# What is needed
Write out, word for word, the part of the listing below that opens with the line containing "ATOM 11 C C" and closes with the line containing "ATOM 16 C CA", keeping both of those lines and adding no others.

# Entries shown

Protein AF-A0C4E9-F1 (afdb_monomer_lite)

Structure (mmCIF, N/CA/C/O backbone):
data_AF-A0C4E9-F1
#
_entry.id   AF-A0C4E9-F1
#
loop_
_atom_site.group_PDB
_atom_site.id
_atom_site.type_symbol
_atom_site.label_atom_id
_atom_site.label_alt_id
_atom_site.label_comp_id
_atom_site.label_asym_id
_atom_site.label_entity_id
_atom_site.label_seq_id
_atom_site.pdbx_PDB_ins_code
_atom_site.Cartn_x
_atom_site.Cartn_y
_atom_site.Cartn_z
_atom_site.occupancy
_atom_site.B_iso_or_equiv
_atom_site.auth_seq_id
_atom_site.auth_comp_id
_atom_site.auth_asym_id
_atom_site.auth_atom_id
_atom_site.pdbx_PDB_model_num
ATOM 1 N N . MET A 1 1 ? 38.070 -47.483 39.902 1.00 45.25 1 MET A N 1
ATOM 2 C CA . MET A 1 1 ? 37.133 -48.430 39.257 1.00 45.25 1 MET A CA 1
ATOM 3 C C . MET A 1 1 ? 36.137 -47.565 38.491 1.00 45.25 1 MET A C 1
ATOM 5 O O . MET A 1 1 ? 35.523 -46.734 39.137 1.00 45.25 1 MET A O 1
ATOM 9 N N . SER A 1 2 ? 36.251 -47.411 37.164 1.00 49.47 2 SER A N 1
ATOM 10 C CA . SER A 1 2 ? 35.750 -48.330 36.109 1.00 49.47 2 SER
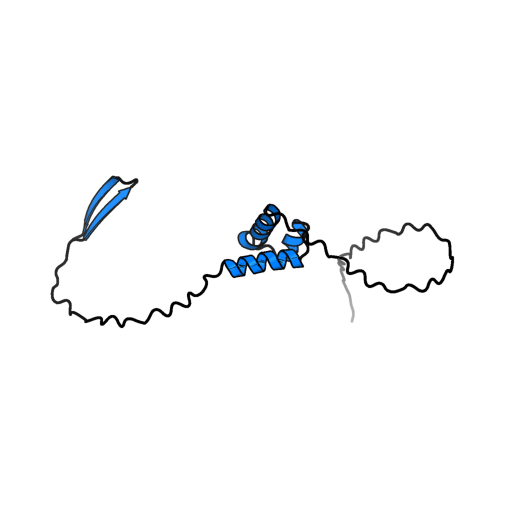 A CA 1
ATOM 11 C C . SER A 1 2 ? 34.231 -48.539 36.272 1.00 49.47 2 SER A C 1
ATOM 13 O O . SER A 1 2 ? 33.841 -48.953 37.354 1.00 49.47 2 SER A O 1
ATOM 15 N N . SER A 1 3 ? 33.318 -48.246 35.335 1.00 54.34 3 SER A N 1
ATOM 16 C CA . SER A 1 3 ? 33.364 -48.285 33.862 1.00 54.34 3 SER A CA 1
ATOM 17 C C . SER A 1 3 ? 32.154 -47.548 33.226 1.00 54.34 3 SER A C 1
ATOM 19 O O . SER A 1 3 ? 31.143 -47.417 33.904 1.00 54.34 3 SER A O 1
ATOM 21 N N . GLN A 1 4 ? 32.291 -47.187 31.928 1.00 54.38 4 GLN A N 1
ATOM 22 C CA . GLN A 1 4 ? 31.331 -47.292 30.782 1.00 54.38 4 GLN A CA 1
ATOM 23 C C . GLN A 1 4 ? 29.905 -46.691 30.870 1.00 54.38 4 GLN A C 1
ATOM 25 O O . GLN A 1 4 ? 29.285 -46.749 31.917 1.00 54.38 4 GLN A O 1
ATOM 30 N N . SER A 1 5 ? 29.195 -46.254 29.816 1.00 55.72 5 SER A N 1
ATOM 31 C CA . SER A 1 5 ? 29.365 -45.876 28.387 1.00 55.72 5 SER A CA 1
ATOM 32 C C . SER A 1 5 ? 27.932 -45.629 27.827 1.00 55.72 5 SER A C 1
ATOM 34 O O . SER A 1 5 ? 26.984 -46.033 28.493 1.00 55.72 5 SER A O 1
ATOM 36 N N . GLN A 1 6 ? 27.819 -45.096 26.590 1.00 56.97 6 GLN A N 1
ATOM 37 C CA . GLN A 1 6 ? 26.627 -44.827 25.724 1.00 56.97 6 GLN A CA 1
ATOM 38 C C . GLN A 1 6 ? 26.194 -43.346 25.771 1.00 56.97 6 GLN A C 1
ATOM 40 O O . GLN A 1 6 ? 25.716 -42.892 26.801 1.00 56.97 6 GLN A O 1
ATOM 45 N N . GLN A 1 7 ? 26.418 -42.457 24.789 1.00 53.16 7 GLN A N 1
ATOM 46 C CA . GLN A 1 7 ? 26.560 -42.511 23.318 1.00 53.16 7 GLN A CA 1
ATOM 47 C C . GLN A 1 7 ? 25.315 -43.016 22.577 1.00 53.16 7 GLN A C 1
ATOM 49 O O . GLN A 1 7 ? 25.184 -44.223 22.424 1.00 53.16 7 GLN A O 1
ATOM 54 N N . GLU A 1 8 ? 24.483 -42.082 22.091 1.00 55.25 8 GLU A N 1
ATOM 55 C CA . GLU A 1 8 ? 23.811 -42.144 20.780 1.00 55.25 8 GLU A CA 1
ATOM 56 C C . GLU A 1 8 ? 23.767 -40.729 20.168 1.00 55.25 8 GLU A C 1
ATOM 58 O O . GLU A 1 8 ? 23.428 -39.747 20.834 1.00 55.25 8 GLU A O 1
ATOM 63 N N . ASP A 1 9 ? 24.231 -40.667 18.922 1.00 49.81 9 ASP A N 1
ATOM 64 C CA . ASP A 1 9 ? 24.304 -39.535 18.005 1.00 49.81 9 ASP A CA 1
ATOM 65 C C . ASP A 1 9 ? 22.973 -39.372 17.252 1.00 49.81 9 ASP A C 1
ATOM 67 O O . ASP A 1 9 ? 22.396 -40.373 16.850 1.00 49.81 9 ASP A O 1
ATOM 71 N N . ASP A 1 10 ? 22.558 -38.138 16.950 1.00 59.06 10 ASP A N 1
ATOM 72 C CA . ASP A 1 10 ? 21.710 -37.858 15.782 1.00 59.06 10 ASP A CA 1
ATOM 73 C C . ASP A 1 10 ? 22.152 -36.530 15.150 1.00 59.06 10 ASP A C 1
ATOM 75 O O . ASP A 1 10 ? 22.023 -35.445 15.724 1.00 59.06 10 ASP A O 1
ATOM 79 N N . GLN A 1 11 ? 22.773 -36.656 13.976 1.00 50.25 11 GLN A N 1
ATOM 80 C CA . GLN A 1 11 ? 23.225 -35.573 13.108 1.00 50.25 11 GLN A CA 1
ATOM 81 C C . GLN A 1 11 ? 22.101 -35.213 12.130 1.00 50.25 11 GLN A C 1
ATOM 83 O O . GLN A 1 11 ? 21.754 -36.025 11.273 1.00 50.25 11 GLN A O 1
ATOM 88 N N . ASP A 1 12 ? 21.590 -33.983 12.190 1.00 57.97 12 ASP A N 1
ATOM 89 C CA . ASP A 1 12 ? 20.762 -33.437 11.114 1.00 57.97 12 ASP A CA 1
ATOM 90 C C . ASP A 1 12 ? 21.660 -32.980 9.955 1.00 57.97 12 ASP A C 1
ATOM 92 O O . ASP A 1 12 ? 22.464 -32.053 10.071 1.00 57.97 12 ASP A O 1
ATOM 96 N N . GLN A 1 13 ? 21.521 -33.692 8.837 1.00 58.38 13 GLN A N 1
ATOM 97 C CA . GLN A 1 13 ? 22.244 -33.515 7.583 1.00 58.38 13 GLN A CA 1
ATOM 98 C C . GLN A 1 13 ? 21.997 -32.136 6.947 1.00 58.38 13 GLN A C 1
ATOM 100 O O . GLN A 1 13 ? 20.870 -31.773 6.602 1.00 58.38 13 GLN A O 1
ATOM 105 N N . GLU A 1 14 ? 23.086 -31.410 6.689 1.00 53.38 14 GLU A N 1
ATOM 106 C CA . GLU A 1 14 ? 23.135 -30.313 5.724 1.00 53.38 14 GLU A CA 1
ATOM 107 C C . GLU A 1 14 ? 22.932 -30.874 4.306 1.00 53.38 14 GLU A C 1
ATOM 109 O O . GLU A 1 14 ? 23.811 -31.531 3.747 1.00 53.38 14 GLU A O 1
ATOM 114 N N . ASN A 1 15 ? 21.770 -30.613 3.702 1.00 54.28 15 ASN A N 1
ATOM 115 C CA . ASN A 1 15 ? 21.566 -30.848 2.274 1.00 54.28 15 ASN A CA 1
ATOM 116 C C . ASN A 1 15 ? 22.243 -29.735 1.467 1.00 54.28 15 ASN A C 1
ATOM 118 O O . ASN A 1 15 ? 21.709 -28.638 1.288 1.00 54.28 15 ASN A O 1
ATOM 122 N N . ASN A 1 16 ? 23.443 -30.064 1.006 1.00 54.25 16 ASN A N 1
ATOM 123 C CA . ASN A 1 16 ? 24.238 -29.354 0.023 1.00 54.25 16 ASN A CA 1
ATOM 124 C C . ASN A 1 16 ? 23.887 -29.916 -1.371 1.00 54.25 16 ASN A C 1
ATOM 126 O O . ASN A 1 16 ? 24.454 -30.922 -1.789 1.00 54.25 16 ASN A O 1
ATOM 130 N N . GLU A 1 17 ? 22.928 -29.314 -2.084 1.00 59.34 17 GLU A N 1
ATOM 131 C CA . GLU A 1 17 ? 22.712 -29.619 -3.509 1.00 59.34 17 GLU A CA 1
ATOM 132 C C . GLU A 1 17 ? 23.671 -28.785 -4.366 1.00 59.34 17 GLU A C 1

# Answer space
ATOM 11 C C . SER A 1 2 ? 34.231 -48.539 36.272 1.00 49.47 2 SER A C 1
ATOM 13 O O . SER A 1 2 ? 33.841 -48.953 37.354 1.00 49.47 2 SER A O 1
ATOM 15 N N . SER A 1 3 ? 33.318 -48.246 35.335 1.00 54.34 3 SER A N 1
ATOM 16 C CA . SER A 1 3 ? 33.364 -48.285 33.862 1.00 54.34 3 SER A CA 1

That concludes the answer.